First Level Page (Home Page)
The index page contains only the general description of website (or call it introduction) plus short descriptions of the most important departments (also called silos, parts, info blocks, etc.) of the website with links only to these specific departments.
www.yoursite.com/products/ | www.yoursite.com/services/ | www.yoursite.com/about-us/ | etc.
Second Level Page(s)
Each page on this level contains information describing and introducing visitors to the particular department (like line of products in this example) plus provides links only to the group of products pages which are part of this department.
www.yoursite.com/products/tools/ | www.yoursite.com/products/fastners/ | www.yoursite.com/products/lumber/ | etc.
Third Level Page(s)
Each page on this level describes groups of tools in the products department plus provides links only to the particular tools pages which are part of this department.
The website structure can be complicated issue so please anyone correct any details you think are not correct.
| 4:03 am on Dec 8, 2010 (gmt 0)|
Here's a random and somewhat unique MEGA SEO issue.
Google webmaster tools reports 160k "not found" URLs on www.microsoft.com. These 160k URLs have about 1.5 million inbound links. :)
Embarking on large-scale 301 redirect mission that could lead nowhere or generate millions of visits. You never know for sure what the impact will be.
What is the street value of 1.5 million links?
| 4:15 am on Dec 8, 2010 (gmt 0)|
Welcome to the forums, Derrick. Good to hear your experience with backlinks.
Backlink reclamation is usually one of the first SEO steps I take on when working with huge sites. One example I remember with shudders was a site that had 750,000 backlinks for a URL that was now 404. Seriously. Any small site SEO would break down and weep!

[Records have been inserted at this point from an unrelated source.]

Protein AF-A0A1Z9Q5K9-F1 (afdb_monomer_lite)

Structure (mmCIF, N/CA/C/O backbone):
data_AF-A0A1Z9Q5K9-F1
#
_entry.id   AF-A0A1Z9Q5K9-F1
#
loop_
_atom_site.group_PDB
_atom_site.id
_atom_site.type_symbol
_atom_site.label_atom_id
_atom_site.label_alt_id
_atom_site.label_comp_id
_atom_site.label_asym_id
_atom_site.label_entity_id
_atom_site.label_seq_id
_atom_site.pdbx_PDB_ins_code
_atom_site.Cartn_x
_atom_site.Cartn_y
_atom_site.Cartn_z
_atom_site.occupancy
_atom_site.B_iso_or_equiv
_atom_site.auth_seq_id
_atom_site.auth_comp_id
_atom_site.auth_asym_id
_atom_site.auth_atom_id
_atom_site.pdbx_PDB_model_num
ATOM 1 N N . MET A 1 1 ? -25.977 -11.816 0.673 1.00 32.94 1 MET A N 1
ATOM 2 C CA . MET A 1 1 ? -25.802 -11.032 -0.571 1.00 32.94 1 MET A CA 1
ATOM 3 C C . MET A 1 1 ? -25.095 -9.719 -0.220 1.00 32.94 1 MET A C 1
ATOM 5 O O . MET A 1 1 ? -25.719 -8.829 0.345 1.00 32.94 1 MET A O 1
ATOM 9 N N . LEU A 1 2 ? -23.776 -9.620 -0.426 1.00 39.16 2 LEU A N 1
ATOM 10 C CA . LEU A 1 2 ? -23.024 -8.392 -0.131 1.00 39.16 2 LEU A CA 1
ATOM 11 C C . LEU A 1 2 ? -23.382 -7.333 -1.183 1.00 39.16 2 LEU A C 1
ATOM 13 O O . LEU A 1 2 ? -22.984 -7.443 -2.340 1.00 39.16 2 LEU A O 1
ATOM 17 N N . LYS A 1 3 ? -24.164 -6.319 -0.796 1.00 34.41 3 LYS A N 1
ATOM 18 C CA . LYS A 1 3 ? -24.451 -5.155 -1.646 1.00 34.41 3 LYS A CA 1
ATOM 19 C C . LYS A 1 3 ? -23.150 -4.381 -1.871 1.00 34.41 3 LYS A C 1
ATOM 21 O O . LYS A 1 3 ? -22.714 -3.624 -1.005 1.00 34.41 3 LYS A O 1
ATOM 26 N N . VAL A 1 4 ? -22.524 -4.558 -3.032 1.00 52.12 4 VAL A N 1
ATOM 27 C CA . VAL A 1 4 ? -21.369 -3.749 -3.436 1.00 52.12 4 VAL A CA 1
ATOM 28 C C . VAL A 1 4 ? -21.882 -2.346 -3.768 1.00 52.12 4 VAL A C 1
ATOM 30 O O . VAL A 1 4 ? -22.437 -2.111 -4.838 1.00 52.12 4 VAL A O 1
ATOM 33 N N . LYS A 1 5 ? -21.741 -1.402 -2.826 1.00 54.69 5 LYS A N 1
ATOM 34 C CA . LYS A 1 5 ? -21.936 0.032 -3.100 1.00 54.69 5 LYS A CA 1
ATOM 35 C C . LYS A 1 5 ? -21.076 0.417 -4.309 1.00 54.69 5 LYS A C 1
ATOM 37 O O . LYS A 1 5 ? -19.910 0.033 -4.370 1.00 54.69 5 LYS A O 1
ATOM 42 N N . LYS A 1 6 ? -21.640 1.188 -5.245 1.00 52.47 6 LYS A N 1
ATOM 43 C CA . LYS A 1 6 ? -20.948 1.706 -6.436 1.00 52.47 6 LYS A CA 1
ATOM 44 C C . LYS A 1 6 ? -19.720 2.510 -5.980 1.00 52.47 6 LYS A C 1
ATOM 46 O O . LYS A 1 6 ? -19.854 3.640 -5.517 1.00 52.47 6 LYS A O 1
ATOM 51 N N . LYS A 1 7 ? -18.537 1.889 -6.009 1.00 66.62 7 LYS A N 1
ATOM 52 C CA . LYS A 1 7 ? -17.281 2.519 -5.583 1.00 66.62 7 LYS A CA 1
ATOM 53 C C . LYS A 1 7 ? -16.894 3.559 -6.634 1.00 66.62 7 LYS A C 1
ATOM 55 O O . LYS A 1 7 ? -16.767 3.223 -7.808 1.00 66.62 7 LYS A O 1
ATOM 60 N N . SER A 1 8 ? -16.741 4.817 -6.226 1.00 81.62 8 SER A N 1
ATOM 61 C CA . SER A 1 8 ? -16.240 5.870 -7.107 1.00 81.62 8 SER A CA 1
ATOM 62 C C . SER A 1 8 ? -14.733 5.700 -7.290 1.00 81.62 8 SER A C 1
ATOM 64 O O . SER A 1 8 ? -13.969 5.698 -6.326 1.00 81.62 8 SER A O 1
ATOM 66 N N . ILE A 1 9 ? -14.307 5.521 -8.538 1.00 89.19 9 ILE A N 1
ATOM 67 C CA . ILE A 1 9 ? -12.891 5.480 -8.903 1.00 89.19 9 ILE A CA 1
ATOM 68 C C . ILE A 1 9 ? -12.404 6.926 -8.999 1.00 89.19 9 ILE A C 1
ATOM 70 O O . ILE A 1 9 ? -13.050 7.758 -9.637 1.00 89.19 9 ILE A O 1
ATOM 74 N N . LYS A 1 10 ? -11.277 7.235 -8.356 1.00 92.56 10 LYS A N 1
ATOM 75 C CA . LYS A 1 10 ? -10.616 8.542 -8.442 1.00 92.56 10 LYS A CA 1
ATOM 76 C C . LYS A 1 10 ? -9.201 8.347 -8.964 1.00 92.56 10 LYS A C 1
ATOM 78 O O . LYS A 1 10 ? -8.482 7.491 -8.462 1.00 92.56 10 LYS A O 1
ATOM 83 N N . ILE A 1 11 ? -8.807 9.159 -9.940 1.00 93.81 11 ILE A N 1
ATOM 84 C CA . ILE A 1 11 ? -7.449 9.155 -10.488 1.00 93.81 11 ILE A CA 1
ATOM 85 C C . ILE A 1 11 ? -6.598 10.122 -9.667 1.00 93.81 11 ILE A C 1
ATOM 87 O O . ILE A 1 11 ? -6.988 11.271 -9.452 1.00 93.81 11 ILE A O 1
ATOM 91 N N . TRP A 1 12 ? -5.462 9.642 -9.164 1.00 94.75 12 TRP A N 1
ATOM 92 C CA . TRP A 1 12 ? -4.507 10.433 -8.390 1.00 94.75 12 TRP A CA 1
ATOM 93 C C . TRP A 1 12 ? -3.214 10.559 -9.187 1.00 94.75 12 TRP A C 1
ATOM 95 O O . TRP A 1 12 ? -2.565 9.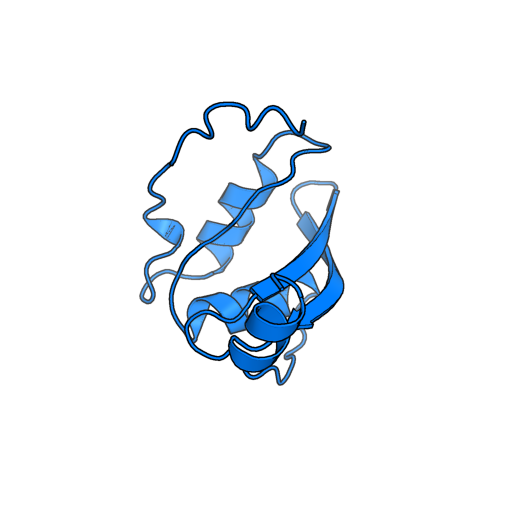556 -9.473 1.00 94.75 12 TRP A O 1
ATOM 105 N N . ASN A 1 13 ? -2.836 11.791 -9.525 1.00 94.25 13 ASN A N 1
ATOM 106 C CA . ASN A 1 13 ? -1.553 12.064 -10.176 1.00 94.25 13 ASN A CA 1
ATOM 107 C C . ASN A 1 13 ? -0.374 11.701 -9.268 1.00 94.25 13 ASN A C 1
ATOM 109 O O . ASN A 1 13 ? 0.700 11.394 -9.762 1.00 94.25 13 ASN A O 1
ATOM 113 N N . GLU A 1 14 ? -0.590 11.709 -7.957 1.00 94.56 14 GLU A N 1
ATOM 114 C CA . GLU A 1 14 ? 0.394 11.410 -6.925 1.00 94.56 14 GLU A CA 1
ATOM 115 C C . GLU A 1 14 ? 0.805 9.931 -6.924 1.00 94.56 14 GLU A C 1
ATOM 117 O O . GLU A 1 14 ? 1.893 9.619 -6.475 1.00 94.56 14 GLU A O 1
ATOM 122 N N . LEU A 1 15 ? -0.015 9.034 -7.492 1.00 93.56 15 LEU A N 1
ATOM 123 C CA . LEU A 1 15 ? 0.299 7.603 -7.628 1.00 93.56 15 LEU A CA 1
ATOM 124 C C . LEU A 1 15 ? 1.133 7.266 -8.878 1.00 93.56 15 LEU A C 1
ATOM 126 O O . LEU A 1 15 ? 1.364 6.086 -9.164 1.00 93.56 15 LEU A O 1
ATOM 130 N N . LYS A 1 16 ? 1.536 8.273 -9.660 1.00 92.31 16 LYS A N 1
ATOM 131 C CA . LYS A 1 16 ? 2.441 8.075 -10.794 1.00 92.31 16 LYS A CA 1
ATOM 132 C C . LYS A 1 16 ? 3.836 7.669 -10.292 1.00 92.31 16 LYS A C 1
ATOM 134 O O . LYS A 1 16 ? 4.264 8.175 -9.258 1.00 92.31 16 LYS A O 1
ATOM 139 N N . PRO A 1 17 ? 4.545 6.783 -11.011 1.00 88.12 17 PRO A N 1
ATOM 140 C CA . PRO A 1 17 ? 5.821 6.241 -10.549 1.00 88.12 17 PRO A CA 1
ATOM 141 C C . PRO A 1 17 ? 6.921 7.299 -10.389 1.00 88.12 17 PRO A C 1
ATOM 143 O O . PRO A 1 17 ? 7.818 7.099 -9.581 1.00 88.12 17 PRO A O 1
ATOM 146 N N . GLU A 1 18 ? 6.858 8.420 -11.115 1.00 89.56 18 GLU A N 1
ATOM 147 C CA . GLU A 1 18 ? 7.875 9.482 -11.056 1.00 89.56 18 GLU A CA 1
ATOM 148 C C . GLU A 1 18 ? 7.655 10.477 -9.905 1.00 89.56 18 GLU A C 1
ATOM 150 O O . GLU A 1 18 ? 8.436 11.413 -9.723 1.00 89.56 18 GLU A O 1
ATOM 155 N N . ILE A 1 19 ? 6.557 10.339 -9.160 1.00 92.25 19 ILE A N 1
ATOM 156 C CA . ILE A 1 19 ? 6.189 11.278 -8.106 1.00 92.25 19 ILE A CA 1
ATOM 157 C C . ILE A 1 19 ? 6.768 10.832 -6.767 1.00 92.25 19 ILE A C 1
ATOM 159 O O . ILE A 1 19 ? 6.756 9.659 -6.419 1.00 92.25 19 ILE A O 1
ATOM 163 N N . ASP A 1 20 ? 7.226 11.803 -5.979 1.00 91.06 20 ASP A N 1
ATOM 164 C CA . ASP A 1 20 ? 7.625 11.571 -4.596 1.00 91.06 20 ASP A CA 1
ATOM 165 C C . ASP A 1 20 ? 6.456 11.013 -3.766 1.00 91.06 20 ASP A C 1
ATOM 167 O O . ASP A 1 20 ? 5.386 11.629 -3.649 1.00 91.06 20 ASP A O 1
ATOM 171 N N . THR A 1 21 ? 6.706 9.870 -3.129 1.00 91.50 21 THR A N 1
ATOM 172 C CA . THR A 1 21 ? 5.786 9.190 -2.214 1.00 91.50 21 THR A CA 1
ATOM 173 C C . THR A 1 21 ? 5.290 10.089 -1.079 1.00 91.50 21 THR A C 1
ATOM 175 O O . THR A 1 21 ? 4.178 9.873 -0.590 1.00 91.50 21 THR A O 1
ATOM 178 N N . GLU A 1 22 ? 6.020 11.142 -0.689 1.00 91.25 22 GLU A N 1
ATOM 179 C CA . GLU A 1 22 ? 5.524 12.138 0.273 1.00 91.25 22 GLU A CA 1
ATOM 180 C C . GLU A 1 22 ? 4.243 12.839 -0.187 1.00 91.25 22 GLU A C 1
ATOM 182 O O . GLU A 1 22 ? 3.363 13.121 0.632 1.00 91.25 22 GLU A O 1
ATOM 187 N N . LYS A 1 23 ? 4.097 13.120 -1.488 1.00 94.06 23 LYS A N 1
ATOM 188 C CA . LYS A 1 23 ? 2.873 13.743 -2.018 1.00 94.06 23 LYS A CA 1
ATOM 189 C C . LYS A 1 23 ? 1.686 12.794 -1.877 1.00 94.06 23 LYS A C 1
ATOM 191 O O . LYS A 1 23 ? 0.591 13.229 -1.518 1.00 94.06 23 LYS A O 1
ATOM 196 N N . THR A 1 24 ? 1.919 11.497 -2.076 1.00 94.19 24 THR A N 1
ATOM 197 C CA . THR A 1 24 ? 0.912 10.458 -1.836 1.00 94.19 24 THR A CA 1
ATOM 198 C C . THR A 1 24 ? 0.552 10.368 -0.357 1.00 94.19 24 THR A C 1
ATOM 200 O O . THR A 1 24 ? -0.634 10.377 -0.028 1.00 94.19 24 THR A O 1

That was a relatively easy win, however. When the 404 backlinks point all over the place, then it can be a major challenge just to know where those URLs should redirect. It's even better if they can resolve 200 again, even if they use new content that explains why it changed. Then the internal links that appear in the template can do their "circulation" job.
| 5:03 am on Dec 8, 2010 (gmt 0)|
|You never know for sure what the impact will be. |
Appreciate you stopping by Derrick. Surely Microsoft wouldn't be filtered or penalised, but then I believe even Google has had issues organizing their own site from time to time.

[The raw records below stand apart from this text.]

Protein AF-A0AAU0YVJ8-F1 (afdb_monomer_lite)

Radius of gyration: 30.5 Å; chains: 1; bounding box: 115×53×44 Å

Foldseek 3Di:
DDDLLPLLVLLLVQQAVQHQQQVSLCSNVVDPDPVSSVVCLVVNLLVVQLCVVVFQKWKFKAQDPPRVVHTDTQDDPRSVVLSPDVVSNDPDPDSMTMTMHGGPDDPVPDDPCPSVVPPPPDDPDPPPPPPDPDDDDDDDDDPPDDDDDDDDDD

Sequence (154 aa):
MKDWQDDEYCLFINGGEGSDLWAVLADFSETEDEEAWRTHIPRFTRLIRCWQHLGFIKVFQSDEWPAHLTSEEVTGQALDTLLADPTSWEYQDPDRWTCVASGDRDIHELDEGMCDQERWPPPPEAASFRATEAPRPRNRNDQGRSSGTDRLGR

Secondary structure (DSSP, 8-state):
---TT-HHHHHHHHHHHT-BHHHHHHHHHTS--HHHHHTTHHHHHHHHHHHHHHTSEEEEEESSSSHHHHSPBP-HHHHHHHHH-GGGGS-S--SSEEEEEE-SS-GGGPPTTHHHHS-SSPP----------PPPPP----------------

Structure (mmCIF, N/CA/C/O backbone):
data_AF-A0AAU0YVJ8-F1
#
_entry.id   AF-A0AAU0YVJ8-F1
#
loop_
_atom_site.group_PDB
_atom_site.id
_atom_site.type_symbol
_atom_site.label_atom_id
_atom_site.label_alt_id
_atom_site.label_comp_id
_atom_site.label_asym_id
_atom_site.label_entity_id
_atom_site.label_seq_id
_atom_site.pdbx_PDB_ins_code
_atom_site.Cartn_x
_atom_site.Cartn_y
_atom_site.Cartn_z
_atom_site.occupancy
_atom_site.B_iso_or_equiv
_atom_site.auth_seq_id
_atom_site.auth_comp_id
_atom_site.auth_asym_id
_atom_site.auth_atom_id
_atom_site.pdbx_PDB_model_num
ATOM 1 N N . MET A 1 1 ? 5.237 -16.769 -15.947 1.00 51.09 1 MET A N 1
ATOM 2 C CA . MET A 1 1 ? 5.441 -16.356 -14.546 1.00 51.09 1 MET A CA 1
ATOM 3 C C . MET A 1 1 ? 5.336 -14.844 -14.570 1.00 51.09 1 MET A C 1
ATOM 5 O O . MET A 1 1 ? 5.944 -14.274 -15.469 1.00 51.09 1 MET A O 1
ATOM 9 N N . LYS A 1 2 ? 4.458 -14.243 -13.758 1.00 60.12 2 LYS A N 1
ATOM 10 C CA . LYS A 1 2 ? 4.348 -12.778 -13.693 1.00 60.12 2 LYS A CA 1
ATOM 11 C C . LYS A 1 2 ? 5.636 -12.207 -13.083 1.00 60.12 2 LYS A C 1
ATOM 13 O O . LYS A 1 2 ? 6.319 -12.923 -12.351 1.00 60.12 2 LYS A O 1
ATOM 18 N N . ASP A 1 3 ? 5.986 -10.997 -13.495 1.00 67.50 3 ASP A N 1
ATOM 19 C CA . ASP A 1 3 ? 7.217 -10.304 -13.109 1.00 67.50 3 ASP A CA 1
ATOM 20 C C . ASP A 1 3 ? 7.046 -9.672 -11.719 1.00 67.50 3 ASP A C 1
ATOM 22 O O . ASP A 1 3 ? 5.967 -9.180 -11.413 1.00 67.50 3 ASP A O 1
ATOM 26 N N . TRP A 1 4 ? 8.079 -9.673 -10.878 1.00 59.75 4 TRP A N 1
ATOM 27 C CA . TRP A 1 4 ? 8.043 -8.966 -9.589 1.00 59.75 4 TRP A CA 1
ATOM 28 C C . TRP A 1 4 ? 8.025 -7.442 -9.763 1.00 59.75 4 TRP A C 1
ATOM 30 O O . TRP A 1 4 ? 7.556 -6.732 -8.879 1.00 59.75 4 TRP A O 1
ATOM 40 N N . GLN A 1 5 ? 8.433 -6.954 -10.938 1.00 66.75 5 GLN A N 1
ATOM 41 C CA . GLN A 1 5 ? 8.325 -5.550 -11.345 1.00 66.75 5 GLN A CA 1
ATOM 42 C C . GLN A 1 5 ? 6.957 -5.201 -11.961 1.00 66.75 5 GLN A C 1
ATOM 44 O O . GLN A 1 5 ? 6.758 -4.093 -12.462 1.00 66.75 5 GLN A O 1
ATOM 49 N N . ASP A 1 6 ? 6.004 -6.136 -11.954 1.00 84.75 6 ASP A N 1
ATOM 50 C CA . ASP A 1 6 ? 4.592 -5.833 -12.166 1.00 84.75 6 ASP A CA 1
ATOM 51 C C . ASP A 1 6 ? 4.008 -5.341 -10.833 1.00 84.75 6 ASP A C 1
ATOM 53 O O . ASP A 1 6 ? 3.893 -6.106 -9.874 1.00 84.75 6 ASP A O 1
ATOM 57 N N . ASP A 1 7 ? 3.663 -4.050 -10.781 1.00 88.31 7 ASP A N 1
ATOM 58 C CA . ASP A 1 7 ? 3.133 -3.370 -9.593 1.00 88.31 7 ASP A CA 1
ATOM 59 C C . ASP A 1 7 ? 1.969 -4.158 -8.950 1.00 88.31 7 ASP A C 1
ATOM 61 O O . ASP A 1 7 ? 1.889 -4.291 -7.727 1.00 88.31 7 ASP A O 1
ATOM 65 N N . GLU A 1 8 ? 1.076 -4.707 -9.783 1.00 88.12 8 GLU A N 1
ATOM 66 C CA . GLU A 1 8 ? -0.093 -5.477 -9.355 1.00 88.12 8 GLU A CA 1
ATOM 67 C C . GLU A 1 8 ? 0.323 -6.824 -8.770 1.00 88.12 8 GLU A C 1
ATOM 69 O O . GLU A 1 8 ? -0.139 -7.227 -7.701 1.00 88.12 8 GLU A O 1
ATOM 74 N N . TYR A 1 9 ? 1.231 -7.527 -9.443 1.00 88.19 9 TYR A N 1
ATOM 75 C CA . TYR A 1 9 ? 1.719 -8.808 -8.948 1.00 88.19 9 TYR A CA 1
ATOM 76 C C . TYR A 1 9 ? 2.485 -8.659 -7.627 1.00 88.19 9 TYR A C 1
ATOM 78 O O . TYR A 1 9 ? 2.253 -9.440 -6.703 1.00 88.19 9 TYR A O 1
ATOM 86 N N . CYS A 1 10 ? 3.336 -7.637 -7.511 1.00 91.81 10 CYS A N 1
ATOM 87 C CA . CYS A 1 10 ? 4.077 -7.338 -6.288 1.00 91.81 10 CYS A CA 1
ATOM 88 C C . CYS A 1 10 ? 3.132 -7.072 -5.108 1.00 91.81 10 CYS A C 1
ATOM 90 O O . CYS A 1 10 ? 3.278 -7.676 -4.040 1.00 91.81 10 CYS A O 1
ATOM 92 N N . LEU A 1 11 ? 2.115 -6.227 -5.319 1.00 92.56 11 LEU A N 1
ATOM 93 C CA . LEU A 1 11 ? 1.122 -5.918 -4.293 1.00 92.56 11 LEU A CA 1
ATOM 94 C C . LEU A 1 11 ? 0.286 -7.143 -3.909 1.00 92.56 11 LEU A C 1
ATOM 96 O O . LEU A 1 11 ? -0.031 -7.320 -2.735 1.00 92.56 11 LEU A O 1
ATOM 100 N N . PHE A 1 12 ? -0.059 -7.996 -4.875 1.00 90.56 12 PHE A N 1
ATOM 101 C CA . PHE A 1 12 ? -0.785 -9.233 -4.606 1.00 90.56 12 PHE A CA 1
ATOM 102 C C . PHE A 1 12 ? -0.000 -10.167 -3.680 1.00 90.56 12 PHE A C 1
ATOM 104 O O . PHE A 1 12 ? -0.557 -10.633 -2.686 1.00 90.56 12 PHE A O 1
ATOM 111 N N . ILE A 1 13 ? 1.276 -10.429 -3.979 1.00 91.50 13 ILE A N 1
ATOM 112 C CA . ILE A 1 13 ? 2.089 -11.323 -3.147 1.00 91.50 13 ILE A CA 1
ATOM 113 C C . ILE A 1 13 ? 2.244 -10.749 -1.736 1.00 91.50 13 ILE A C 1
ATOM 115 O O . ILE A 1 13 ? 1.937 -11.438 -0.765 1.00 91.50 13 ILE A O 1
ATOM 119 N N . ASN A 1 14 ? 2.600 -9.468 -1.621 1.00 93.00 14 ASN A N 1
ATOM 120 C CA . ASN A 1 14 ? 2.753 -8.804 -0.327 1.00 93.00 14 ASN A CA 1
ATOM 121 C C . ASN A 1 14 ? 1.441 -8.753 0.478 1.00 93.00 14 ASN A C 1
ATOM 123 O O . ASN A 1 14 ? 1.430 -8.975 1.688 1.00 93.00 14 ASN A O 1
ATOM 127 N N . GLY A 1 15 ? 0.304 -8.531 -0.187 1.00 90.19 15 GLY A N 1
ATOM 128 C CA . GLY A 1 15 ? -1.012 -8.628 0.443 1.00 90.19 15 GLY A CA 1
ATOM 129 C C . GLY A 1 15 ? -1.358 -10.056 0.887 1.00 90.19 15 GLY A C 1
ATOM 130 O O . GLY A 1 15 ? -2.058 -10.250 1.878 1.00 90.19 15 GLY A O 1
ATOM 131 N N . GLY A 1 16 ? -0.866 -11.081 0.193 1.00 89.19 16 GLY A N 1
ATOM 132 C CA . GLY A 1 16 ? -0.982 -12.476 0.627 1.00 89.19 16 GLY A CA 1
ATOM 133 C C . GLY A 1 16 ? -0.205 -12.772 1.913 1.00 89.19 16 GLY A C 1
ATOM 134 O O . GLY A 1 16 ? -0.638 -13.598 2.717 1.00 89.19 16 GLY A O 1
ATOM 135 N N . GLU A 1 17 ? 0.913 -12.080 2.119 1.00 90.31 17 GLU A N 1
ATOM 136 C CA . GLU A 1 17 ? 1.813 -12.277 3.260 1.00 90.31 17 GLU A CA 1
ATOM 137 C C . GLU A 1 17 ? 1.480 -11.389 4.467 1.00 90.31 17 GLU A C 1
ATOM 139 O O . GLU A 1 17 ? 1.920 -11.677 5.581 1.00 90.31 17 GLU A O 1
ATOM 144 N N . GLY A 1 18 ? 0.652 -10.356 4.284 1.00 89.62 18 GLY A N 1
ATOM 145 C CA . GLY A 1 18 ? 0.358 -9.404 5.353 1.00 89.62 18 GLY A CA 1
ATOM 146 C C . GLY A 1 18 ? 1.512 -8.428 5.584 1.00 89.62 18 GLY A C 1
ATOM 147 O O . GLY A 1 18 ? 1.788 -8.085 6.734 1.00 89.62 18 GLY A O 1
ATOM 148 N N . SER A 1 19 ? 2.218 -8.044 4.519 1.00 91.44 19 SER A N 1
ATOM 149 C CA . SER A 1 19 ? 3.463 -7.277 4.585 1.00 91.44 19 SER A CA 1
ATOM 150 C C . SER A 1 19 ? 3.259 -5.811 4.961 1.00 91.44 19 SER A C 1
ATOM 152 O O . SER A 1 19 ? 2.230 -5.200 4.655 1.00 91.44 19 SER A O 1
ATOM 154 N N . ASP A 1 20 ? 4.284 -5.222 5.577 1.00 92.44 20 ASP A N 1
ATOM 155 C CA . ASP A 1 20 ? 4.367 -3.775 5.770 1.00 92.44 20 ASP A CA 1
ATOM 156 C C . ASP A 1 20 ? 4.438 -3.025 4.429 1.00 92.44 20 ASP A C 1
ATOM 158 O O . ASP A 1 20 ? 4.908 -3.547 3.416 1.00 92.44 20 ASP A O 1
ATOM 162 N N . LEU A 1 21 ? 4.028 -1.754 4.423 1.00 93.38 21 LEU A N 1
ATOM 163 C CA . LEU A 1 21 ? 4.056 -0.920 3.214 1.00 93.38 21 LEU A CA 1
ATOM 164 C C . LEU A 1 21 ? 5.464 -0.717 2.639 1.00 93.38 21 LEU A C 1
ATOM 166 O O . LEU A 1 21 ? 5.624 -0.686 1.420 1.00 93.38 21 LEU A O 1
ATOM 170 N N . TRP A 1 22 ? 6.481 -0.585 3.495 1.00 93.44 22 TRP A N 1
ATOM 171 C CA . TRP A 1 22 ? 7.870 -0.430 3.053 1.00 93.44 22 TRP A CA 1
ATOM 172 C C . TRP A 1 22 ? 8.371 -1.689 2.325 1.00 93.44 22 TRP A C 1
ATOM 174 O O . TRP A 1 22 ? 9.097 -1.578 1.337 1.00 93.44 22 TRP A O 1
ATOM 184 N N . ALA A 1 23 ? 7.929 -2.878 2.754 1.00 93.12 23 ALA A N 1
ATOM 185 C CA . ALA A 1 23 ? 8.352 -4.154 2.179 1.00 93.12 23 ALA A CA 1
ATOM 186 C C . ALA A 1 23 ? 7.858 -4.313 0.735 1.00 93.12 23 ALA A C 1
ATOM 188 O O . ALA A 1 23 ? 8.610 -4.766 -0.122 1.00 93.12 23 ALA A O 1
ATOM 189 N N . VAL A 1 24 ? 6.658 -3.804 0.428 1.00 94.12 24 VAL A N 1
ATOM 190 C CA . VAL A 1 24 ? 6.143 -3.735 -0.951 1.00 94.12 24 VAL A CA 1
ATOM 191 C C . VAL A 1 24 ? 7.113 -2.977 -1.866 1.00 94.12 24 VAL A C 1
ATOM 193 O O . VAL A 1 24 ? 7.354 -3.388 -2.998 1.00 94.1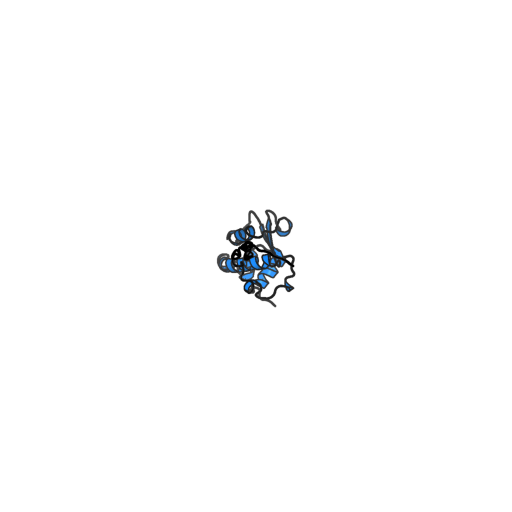2 24 VAL A O 1
ATOM 196 N N . LEU A 1 25 ? 7.686 -1.865 -1.390 1.00 94.50 25 LEU A N 1
ATOM 197 C CA . LEU A 1 25 ? 8.618 -1.057 -2.181 1.00 94.50 25 LEU A CA 1
ATOM 198 C C . LEU A 1 25 ? 9.988 -1.728 -2.314 1.00 94.50 25 LEU A C 1
ATOM 200 O O . LEU A 1 25 ? 10.589 -1.675 -3.390 1.00 94.50 25 LEU A O 1
ATOM 204 N N . ALA A 1 26 ? 10.463 -2.357 -1.239 1.00 93.00 26 ALA A N 1
ATOM 205 C CA . ALA A 1 26 ? 11.708 -3.114 -1.226 1.00 93.00 26 ALA A CA 1
ATOM 206 C C . ALA A 1 26 ? 11.666 -4.271 -2.233 1.00 93.00 26 ALA A C 1
ATOM 208 O O . ALA A 1 26 ? 12.542 -4.373 -3.093 1.00 93.00 26 ALA A O 1
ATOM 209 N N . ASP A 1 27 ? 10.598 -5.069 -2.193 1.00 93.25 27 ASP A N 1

I wonder what they see in WMT.
| 5:38 am on Dec 8, 2010 (gmt 0)|
44 million docs? a billion? Are these purely informational sites we're talking about?
| 3:06 pm on Dec 8, 2010 (gmt 0)|
Most of the time, these are multi-purpose sites for a major enterprises. As such they have millions of backlinks and expose millions of URLs worth of content. The "billion" discussion was pretty much hyperbole.
| 3:42 pm on Dec 8, 2010 (gmt 0)|
|44 million docs? Are these purely informational sites we're talking about? |
Informational - yes, e.g. a shopping comparison search engine.
|The "billion" discussion was pretty much hyperbole. |
Oh, I thought dataguy was serious. :|
| 5:15 pm on Dec 8, 2010 (gmt 0)|
You're the first person to mention 1000000000 in this thread, pageone. Have you dealt with a site that big, or were you just typing in lots of zeroes?
| 7:09 pm on Dec 8, 2010 (gmt 0)|
|You're the first person to mention 1000000000 in this thread, pageone. |
By golly I was. And then dataguy picked that number up in his response. :)
|Have you dealt with a site that big, or were you just typing in lots of zeroes? |
Heck no, I was just trying to create a pretty half pyramid thingy. 45 million URIs is the most I can lay claim to and that was a few years ago.
| 7:45 pm on Dec 8, 2010 (gmt 0)|
Just FYI... at one point we counted as many as 1.4 billion URLs on *.microsoft.com/*. Most of these were "junk" navigational URLs like I mentioned in the video. Many of these "junk" URLs are pages from various "solution finders" or "compatibility checkers" where you can select attributes via links to get search result style pages.
Some search engines are better than others at avoiding them during a crawl and/or filtering them out at indexing.
We do our best to robots them out but some of them are structured so it is difficult to exclude the bad stuff without also excluding the good stuff.
I have to convince the "site owner" (if I can find them) to let me block their stuff. This can be difficult so sometimes I block things then wait for someone to send me a nasty email :)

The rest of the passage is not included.